Investment – how real is the risk?

Investment – how real is the risk?


I have yet to meet an investor who hands over their hard-earned money and says, “invest it in a high risk investment, I love to take chances.” Unless one is talking about cryptocurrencies, but that’s a whole different story.

A cornerstone of investment planning is that of investment risk, and the financial services industry goes to great pains to get clients to understand these concepts, particularly the fact that the greater the risk, the greater the potential return.

To protect clients and ensure some level of understanding, one of the tools used in the investment process is that is a risk assessment. The client answers some questions, and, based on this, is deemed to have a certain risk profile. This will then logically lead to where this client’s money is invested – in a fund or funds according to their risk profile.

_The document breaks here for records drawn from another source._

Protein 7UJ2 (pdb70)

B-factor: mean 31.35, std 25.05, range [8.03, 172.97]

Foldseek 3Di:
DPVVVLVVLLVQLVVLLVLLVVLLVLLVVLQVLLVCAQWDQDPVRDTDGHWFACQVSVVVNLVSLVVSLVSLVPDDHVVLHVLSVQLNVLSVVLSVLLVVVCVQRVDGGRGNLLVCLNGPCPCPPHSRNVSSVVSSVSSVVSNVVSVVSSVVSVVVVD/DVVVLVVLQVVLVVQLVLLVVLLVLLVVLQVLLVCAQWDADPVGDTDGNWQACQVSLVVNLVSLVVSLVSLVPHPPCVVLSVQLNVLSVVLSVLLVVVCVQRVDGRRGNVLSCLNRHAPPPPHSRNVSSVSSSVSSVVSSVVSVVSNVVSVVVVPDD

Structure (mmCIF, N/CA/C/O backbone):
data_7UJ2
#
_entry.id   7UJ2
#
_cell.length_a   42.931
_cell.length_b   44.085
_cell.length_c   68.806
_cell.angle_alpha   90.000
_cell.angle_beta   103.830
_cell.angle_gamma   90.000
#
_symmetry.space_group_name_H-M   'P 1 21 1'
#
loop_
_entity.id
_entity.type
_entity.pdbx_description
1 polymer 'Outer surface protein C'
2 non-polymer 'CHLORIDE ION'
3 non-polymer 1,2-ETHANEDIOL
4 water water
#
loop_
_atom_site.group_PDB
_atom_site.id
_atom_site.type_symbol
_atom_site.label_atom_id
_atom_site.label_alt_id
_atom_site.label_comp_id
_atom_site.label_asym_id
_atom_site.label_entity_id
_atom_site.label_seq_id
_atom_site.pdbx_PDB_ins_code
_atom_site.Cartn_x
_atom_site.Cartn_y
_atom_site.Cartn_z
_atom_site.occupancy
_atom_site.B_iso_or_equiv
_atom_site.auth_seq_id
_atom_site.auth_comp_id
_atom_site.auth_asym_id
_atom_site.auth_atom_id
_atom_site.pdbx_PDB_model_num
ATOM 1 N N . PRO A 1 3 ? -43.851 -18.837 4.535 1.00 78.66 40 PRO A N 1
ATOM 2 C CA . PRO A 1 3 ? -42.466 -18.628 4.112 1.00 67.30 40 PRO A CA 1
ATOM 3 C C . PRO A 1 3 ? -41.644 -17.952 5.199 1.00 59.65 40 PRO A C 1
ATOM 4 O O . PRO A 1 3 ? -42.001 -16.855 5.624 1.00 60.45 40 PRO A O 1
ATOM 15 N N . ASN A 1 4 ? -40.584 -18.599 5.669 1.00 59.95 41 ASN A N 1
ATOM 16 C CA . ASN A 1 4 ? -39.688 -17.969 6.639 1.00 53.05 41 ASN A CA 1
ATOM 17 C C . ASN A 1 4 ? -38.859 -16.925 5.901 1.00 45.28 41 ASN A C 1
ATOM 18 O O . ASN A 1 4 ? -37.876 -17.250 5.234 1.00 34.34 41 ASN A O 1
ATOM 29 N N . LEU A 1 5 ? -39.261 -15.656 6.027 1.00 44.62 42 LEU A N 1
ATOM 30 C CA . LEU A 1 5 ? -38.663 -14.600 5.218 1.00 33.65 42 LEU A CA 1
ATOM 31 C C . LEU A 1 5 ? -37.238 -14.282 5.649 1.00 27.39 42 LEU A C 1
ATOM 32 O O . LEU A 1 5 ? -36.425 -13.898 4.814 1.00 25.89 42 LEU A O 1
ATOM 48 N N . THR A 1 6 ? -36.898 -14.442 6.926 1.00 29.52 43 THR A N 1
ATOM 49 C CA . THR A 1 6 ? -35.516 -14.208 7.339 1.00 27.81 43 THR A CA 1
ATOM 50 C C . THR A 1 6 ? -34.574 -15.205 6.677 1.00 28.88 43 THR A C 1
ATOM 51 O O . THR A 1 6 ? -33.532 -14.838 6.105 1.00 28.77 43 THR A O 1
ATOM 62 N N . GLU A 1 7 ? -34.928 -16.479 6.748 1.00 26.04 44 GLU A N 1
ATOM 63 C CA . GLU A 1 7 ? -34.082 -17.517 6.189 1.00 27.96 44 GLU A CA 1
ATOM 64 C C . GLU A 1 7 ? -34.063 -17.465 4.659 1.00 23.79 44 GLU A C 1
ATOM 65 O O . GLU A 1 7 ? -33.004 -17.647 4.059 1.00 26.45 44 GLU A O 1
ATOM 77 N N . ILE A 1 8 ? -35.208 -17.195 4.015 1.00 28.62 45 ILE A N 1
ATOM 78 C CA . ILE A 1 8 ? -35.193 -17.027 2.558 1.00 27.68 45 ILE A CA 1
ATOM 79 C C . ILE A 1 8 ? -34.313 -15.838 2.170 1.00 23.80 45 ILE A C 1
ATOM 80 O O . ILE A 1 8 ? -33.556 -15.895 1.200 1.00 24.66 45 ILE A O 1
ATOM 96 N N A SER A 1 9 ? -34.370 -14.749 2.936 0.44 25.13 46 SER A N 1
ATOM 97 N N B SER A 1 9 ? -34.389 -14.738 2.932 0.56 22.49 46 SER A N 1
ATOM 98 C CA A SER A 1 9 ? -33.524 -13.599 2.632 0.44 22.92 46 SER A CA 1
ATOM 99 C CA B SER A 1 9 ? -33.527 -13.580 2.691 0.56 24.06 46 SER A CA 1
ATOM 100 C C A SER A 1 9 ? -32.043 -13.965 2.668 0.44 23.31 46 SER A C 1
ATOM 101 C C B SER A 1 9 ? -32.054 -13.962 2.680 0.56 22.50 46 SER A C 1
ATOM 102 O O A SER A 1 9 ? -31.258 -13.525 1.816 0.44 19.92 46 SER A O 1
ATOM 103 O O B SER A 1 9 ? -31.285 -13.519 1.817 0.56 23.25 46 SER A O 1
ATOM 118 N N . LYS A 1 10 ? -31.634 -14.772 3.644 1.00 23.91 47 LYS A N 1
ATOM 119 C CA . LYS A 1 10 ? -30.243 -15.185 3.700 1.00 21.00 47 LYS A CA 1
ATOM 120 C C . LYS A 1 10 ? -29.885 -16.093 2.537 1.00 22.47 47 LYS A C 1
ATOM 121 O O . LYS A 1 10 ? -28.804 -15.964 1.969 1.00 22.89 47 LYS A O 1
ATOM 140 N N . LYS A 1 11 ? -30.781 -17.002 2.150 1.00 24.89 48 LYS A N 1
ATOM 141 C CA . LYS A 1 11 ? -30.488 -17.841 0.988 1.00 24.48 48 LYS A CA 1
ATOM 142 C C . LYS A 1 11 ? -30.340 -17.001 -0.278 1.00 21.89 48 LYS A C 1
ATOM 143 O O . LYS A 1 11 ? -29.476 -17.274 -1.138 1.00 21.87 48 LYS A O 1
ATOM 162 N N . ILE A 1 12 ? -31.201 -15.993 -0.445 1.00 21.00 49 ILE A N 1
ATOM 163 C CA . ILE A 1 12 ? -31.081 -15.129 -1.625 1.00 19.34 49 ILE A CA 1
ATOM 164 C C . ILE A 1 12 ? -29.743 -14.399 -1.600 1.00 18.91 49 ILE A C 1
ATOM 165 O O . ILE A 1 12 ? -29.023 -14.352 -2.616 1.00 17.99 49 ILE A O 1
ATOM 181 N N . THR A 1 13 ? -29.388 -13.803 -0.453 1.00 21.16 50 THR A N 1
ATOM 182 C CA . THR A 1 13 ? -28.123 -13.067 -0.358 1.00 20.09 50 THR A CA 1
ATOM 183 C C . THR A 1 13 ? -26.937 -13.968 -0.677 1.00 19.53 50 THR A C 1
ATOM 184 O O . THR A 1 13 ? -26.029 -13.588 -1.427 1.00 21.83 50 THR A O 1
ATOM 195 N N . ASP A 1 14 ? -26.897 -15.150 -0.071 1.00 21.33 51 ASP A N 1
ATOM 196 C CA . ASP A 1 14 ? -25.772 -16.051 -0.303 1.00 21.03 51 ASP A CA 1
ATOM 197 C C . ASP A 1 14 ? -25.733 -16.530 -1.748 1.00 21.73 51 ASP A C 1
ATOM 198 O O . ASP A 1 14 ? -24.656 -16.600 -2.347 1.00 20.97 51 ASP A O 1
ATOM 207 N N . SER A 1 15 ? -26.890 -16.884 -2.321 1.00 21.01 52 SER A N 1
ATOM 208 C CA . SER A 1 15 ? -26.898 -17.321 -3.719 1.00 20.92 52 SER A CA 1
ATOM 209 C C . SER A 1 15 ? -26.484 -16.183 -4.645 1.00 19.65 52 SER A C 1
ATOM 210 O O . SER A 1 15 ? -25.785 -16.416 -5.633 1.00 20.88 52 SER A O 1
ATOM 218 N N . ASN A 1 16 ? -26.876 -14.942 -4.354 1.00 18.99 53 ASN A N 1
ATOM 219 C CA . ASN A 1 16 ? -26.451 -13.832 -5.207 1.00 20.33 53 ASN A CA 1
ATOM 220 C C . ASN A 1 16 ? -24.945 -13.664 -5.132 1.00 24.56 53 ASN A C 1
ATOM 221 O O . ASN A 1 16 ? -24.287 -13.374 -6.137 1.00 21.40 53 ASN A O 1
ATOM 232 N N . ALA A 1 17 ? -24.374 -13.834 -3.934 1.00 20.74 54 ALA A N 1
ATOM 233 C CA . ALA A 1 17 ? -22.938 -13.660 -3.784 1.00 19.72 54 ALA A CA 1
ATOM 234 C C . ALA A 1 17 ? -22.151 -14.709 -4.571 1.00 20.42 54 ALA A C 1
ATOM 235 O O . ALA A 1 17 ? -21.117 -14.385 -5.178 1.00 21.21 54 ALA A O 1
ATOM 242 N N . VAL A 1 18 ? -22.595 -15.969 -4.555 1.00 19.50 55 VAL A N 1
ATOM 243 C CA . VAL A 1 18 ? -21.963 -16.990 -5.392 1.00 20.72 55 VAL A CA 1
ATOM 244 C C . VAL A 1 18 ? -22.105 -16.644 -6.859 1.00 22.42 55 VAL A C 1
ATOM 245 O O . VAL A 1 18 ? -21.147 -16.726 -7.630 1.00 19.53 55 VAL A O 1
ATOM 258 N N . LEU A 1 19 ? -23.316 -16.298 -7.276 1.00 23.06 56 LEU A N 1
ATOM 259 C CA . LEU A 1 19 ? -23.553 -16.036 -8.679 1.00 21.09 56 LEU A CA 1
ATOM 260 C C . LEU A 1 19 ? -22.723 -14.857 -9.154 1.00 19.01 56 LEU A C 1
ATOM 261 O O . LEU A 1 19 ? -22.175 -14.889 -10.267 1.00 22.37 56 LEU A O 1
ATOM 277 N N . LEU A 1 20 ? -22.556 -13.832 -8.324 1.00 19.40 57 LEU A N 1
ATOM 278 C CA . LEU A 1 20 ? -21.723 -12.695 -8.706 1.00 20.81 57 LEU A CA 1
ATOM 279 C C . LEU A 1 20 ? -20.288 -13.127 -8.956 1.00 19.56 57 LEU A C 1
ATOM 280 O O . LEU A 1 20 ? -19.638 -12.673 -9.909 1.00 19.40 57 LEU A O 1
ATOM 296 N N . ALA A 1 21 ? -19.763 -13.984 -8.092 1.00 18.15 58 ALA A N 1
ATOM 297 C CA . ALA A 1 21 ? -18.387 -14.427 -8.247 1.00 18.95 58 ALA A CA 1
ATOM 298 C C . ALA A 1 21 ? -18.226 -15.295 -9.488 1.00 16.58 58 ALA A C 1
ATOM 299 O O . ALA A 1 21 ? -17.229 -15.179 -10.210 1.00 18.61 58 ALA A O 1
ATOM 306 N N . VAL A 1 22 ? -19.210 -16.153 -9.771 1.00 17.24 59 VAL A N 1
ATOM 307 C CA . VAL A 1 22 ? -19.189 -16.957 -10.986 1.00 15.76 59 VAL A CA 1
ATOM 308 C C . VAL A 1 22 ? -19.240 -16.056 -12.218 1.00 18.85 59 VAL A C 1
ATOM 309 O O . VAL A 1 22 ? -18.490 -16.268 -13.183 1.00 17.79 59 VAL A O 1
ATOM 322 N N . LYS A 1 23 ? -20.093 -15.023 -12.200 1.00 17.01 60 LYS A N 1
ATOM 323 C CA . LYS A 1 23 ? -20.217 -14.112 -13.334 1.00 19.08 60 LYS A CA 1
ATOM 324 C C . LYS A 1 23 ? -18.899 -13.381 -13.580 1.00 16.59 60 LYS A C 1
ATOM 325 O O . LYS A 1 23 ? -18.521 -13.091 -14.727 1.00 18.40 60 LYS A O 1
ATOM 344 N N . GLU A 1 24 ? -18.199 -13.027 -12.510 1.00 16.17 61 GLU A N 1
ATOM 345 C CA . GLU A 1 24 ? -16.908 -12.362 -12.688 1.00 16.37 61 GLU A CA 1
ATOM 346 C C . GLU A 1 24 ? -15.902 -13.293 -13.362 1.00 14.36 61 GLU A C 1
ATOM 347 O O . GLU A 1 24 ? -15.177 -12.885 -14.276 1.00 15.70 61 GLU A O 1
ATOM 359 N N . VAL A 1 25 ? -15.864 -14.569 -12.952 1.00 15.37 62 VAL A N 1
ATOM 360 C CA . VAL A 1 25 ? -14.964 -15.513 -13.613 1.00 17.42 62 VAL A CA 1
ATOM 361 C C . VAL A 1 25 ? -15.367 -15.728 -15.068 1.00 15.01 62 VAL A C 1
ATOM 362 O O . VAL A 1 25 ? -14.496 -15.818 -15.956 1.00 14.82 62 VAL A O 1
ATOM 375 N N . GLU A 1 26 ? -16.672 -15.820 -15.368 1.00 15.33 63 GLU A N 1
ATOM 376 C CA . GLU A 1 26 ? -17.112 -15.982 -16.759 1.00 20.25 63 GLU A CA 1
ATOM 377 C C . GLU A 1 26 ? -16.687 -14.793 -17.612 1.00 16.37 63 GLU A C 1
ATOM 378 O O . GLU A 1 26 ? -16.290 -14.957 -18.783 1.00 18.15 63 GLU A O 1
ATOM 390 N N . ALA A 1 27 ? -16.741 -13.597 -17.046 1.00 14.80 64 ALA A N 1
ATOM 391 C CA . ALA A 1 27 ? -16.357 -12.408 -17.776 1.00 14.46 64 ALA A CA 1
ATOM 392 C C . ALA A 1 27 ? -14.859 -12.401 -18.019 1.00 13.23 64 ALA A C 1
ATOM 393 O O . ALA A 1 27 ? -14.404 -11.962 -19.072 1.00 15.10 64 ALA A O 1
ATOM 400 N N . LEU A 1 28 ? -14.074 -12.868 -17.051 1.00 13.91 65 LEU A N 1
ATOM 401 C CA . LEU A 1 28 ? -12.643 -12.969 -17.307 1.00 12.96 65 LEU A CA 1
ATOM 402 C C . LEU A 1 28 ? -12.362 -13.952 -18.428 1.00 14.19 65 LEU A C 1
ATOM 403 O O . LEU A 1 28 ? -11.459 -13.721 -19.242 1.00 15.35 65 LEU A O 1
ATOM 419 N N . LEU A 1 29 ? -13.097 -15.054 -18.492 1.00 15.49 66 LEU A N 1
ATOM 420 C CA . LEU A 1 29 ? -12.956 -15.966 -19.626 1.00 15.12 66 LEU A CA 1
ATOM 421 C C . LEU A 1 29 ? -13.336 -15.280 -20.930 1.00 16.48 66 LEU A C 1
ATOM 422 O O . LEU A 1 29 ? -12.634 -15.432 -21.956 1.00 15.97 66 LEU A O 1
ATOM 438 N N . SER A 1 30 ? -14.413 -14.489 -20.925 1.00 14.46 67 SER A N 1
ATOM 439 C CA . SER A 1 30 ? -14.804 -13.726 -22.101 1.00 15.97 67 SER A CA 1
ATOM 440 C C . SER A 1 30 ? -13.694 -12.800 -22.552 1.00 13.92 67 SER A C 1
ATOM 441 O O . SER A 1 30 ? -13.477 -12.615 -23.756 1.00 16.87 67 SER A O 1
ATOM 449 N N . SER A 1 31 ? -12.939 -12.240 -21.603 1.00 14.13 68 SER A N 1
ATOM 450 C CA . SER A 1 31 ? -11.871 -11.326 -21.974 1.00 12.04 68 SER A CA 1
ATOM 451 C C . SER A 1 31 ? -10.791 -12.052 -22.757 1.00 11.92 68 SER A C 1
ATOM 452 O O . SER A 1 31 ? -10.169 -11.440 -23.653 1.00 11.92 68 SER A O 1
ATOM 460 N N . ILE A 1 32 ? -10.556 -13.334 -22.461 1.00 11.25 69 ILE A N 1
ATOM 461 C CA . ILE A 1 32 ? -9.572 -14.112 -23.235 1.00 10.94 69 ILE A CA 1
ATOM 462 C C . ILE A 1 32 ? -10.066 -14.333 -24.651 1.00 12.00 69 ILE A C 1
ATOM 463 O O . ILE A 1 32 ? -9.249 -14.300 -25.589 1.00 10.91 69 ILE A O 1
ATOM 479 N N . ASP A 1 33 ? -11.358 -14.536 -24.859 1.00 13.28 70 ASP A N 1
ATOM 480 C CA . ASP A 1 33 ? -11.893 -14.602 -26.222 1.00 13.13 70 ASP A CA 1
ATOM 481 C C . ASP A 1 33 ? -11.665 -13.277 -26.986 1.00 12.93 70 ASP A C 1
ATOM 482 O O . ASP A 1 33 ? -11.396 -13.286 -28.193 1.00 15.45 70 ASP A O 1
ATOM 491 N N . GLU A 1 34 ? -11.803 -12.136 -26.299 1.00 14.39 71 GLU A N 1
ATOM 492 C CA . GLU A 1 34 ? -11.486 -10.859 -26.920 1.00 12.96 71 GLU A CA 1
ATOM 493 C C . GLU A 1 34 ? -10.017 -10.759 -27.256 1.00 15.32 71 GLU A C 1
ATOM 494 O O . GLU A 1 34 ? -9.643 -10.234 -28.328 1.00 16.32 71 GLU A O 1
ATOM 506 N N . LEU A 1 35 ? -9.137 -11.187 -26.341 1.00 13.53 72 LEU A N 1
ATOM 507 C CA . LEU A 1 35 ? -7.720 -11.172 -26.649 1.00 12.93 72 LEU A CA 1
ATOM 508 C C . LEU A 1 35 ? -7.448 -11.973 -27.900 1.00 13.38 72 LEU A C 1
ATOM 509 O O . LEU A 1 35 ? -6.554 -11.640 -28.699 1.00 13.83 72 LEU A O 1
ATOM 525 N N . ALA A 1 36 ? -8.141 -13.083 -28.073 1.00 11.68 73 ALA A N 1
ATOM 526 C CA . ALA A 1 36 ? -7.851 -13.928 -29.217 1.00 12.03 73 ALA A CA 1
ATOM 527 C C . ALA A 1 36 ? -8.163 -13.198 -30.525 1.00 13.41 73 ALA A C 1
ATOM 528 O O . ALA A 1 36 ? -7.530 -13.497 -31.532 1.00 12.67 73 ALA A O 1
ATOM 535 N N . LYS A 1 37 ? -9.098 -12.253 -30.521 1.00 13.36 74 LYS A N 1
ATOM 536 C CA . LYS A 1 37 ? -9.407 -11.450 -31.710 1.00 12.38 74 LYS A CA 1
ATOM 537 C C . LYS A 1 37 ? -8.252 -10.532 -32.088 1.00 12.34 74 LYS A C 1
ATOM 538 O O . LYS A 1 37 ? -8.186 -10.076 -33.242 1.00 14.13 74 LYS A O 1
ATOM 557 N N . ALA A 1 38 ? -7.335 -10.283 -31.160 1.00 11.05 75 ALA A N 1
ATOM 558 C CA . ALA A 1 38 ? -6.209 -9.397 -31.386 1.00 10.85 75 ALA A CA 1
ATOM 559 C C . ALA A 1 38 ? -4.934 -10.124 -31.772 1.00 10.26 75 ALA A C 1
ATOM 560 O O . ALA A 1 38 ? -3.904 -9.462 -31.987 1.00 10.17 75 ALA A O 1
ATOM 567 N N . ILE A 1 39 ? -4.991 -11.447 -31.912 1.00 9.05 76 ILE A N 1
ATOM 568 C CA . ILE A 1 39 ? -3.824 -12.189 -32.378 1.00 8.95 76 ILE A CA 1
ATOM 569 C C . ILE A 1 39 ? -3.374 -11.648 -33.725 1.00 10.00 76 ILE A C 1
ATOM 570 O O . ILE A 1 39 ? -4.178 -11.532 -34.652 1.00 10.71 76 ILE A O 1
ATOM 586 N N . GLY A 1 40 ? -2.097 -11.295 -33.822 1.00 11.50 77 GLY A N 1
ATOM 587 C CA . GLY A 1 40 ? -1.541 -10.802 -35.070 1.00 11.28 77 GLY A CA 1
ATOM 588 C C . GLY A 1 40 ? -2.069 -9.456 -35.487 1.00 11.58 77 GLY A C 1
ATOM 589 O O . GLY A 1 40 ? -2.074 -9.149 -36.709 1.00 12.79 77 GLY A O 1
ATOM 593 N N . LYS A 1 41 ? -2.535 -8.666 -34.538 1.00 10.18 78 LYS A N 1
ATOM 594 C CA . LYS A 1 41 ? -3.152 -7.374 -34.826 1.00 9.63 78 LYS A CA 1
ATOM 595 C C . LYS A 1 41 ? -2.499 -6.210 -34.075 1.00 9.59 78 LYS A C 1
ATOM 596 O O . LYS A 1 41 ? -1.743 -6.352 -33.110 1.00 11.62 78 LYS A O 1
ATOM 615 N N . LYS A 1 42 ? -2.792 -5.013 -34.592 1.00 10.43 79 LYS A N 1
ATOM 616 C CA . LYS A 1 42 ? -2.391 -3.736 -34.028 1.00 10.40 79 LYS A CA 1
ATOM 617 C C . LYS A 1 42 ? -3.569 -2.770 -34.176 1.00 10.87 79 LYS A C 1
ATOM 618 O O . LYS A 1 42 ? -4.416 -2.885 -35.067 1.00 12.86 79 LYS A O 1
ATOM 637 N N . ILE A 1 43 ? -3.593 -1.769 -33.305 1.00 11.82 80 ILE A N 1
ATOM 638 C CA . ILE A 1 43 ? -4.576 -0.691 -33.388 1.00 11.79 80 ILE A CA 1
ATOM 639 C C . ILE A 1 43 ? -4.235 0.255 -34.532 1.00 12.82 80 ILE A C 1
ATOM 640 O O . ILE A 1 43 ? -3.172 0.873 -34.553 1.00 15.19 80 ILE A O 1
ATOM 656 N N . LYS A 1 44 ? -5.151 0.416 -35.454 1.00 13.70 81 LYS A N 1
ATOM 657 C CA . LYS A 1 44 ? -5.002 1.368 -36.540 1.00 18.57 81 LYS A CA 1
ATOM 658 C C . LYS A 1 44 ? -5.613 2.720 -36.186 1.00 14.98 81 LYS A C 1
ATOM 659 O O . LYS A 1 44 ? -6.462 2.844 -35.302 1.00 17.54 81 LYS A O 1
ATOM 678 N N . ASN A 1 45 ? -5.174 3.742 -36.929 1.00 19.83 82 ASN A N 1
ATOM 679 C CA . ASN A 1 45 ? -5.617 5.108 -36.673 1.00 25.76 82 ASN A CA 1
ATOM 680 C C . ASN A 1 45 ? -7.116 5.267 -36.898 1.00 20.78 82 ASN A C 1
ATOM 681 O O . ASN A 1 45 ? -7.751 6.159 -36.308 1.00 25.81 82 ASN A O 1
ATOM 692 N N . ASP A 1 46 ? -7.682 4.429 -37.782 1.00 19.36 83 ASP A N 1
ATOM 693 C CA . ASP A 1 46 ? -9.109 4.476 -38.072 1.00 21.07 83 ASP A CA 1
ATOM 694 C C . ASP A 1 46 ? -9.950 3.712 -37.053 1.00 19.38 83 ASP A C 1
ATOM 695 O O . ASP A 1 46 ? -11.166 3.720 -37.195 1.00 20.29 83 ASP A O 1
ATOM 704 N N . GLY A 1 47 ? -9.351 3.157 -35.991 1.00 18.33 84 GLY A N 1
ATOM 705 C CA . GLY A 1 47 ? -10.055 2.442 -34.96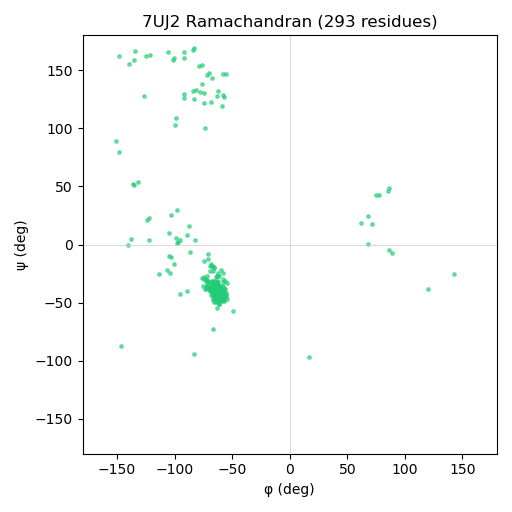5 1.00 19.61 84 GLY A CA 1
ATOM 706 C C . GLY A 1 47 ? -10.282 0.983 -35.248 1.00 15.11 84 GLY A C 1
ATOM 707 O O . GLY A 1 47 ? -10.833 0.265 -34.390 1.00 15.59 84 GLY A O 1
ATOM 711 N N . SER A 1 48 ? -9.910 0.510 -36.436 1.00 15.87 85 SER A N 1
ATOM 712 C CA . SER A 1 48 ? -9.952 -0.925 -36.707 1.00 14.21 85 SER A CA 1
ATOM 713 C C . SER A 1 48 ? -8.702 -1.618 -36.188 1.00 13.16 85 SER A C 1
ATOM 714 O O . SER A 1 48 ? -7.726 -0.964 -35.815 1.00 15.56 85 SER A O 1
ATOM 722 N N . LEU A 1 49 ? -8.728 -2.950 -36.178 1.00 14.34 86 LEU A N 1
ATOM 723 C CA . LEU A 1 49 ? -7.513 -3.720 -35.974 1.00 13.60 86 LEU A CA 1
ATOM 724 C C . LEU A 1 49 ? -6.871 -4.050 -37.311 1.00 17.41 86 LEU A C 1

So that, quite frankly, if the client turned around in future and was not happy with where money was invested, there is some paper evidence that the decision was made on information supplied by the client.

What this risk assessment processes misses by a mile is that many clients don’t understand the questions fully and most would answer in a rather conservative way. Any adviser worth his or her salt would know that if a client has a long term investment horizon, a very low risk investment may not be in their best interest, despite what a few questions on a piece of paper indicate.

The ultimate “safe” investment is a bank account – you are guaranteed your capital back at the end of the term and your interest is specified upfront, so you know what growth you will get. On the other end of the scale, an equity based investment such as investing directly on the stock market, or via unit trusts, is high risk and you have no guarantees.

You won’t get rich putting your money in a bank account. Research has shown that doubling your money will take nine years if you invested in equities, and 92 years if you invested in cash!

So where does that leave investors? Well, you need to take a little risk to get come reward. If your goal is short term and you need might need ready access to cash, put some money into a bank account or money market account. If your goal is longer term to grow your wealth, then take a bit more risk, irrespective of your own fears around losing money.

Remember, there are no guarantees in life, and the same is true for investing. No-one can promise you a pot of gold at the end of the rainbow, but getting good advice from a professional and regularly reviewing your investment progress, will go a very long way to ensuring success. Millions of people have walked this path and been successful. Are you one of them?